WHAT THE TASK REQUIRES: Given the entries below, would you transcribe exactly the lines starting at the one with "ATOM 50 C C" and ending at the one with "ATOM 56 C C", both kept, pictures omitted, nothing extra?

Records from a data collection

━━━

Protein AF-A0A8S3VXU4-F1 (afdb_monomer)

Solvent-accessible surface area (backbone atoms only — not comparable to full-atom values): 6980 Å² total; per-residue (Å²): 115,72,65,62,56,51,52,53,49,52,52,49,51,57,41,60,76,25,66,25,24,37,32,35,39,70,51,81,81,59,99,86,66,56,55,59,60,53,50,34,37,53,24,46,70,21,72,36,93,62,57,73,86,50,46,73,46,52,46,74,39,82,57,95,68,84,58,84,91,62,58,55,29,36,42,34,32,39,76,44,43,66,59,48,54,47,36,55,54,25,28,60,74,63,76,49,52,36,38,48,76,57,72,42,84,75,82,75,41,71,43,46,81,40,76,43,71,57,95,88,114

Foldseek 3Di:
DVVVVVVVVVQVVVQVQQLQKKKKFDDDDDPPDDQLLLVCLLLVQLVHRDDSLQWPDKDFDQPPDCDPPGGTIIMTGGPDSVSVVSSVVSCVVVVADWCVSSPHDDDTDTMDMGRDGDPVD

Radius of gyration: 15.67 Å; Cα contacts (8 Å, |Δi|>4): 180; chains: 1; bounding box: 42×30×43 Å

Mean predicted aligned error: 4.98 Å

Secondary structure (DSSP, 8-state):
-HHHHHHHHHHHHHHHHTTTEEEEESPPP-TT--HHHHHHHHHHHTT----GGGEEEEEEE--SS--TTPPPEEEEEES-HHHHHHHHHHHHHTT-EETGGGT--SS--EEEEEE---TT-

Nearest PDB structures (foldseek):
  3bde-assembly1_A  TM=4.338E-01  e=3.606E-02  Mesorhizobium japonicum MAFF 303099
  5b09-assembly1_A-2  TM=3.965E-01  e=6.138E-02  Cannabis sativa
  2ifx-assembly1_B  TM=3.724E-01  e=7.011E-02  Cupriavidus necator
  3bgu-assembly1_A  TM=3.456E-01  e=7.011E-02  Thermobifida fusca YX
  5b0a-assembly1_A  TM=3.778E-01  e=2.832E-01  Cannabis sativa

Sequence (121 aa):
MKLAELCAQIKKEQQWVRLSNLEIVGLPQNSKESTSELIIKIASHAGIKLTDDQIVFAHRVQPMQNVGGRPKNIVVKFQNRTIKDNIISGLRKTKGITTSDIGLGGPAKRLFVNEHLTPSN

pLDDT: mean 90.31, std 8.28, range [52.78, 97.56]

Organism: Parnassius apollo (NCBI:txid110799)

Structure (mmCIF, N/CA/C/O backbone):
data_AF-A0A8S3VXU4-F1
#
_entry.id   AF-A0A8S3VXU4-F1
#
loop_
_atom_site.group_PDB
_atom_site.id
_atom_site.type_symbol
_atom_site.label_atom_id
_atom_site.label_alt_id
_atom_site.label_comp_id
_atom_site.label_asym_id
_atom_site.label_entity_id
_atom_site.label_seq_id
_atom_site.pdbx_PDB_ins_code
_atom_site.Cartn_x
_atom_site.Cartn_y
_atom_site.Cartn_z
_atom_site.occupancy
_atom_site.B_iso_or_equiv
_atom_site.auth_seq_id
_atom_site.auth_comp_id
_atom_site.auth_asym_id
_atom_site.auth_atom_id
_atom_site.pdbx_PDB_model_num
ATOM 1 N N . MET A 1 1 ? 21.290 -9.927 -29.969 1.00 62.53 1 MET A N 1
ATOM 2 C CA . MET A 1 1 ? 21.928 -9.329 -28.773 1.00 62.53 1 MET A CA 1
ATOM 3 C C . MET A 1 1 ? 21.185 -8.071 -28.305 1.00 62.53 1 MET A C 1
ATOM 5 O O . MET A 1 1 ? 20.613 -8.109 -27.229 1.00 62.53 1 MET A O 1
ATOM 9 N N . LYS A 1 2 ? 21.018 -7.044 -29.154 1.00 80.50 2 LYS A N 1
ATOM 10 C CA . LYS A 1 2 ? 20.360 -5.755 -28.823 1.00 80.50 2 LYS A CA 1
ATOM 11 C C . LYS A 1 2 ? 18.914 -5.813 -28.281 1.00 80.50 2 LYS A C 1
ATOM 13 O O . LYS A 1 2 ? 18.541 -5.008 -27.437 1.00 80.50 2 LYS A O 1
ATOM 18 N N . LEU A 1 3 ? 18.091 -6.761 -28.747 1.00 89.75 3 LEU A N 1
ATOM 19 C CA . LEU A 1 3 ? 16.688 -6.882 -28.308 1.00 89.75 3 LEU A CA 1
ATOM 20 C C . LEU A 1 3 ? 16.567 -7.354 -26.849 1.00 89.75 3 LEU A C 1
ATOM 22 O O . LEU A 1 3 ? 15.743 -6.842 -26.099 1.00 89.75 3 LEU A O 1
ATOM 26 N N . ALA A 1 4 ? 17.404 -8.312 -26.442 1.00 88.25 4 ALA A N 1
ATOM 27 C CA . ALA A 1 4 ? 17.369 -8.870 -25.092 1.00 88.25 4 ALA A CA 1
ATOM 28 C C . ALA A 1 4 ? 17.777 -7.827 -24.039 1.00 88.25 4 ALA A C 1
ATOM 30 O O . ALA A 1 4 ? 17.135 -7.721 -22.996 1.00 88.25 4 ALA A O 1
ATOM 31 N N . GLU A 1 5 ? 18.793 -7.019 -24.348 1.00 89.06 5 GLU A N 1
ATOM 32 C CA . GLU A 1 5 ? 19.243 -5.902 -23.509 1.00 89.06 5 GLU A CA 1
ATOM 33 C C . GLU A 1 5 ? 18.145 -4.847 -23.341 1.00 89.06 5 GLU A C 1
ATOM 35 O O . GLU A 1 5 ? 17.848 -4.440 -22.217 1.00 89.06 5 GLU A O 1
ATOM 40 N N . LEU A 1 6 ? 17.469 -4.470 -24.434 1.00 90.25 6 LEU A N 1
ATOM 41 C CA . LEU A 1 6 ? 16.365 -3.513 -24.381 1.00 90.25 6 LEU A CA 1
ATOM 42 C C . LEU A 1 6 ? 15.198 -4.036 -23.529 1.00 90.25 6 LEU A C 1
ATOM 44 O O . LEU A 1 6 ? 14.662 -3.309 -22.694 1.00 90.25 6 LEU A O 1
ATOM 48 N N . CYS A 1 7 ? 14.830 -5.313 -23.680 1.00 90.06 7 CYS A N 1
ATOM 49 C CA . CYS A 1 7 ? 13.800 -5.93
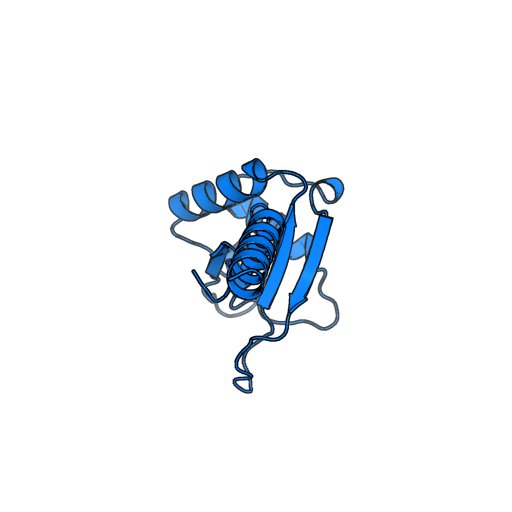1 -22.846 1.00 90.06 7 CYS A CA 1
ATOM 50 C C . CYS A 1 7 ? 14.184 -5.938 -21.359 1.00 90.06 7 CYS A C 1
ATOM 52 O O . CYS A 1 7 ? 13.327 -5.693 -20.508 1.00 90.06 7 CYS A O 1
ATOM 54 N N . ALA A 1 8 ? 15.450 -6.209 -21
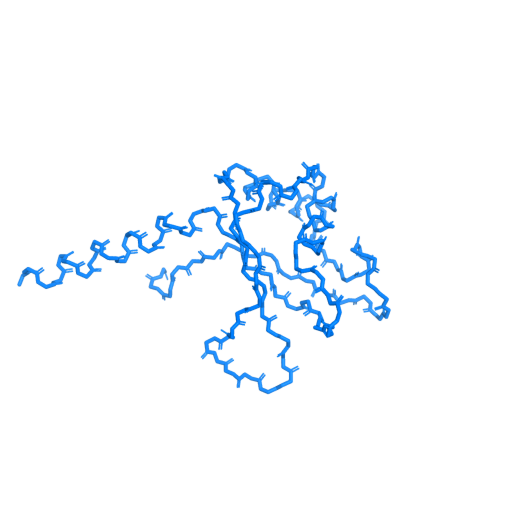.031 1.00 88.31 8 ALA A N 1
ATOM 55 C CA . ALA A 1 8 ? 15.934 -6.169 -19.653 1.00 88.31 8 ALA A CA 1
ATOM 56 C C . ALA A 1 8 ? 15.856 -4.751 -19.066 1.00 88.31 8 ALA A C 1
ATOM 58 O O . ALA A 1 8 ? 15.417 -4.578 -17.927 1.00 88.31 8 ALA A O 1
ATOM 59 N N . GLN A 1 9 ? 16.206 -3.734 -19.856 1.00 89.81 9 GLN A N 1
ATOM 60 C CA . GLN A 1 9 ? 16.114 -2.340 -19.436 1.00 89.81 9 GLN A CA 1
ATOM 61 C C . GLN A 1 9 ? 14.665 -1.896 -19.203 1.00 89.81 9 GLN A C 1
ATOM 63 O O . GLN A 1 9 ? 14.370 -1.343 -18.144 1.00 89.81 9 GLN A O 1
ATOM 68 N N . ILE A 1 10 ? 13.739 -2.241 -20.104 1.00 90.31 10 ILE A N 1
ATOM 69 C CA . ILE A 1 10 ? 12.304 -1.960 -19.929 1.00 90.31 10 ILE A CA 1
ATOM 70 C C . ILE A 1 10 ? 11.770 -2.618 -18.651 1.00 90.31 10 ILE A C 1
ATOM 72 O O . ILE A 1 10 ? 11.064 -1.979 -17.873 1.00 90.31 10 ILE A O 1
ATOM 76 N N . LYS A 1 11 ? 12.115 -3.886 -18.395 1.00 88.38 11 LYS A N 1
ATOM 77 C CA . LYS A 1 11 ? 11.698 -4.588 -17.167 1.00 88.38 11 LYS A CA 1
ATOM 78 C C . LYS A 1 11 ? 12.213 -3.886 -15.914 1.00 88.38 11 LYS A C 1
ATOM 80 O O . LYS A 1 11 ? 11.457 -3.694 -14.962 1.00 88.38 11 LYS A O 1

━━━

REPLY TO THE TASK:
ATOM 50 C C . CYS A 1 7 ? 14.184 -5.938 -21.359 1.00 90.06 7 CYS A C 1
ATOM 52 O O . CYS A 1 7 ? 13.327 -5.693 -20.508 1.00 90.06 7 CYS A O 1
ATOM 54 N N . ALA A 1 8 ? 15.450 -6.209 -21
.031 1.00 88.31 8 ALA A N 1
ATOM 55 C CA . ALA A 1 8 ? 15.934 -6.169 -19.653 1.00 88.31 8 ALA A CA 1
ATOM 56 C C . ALA A 1 8 ? 15.856 -4.751 -19.066 1.00 88.31 8 ALA A C 1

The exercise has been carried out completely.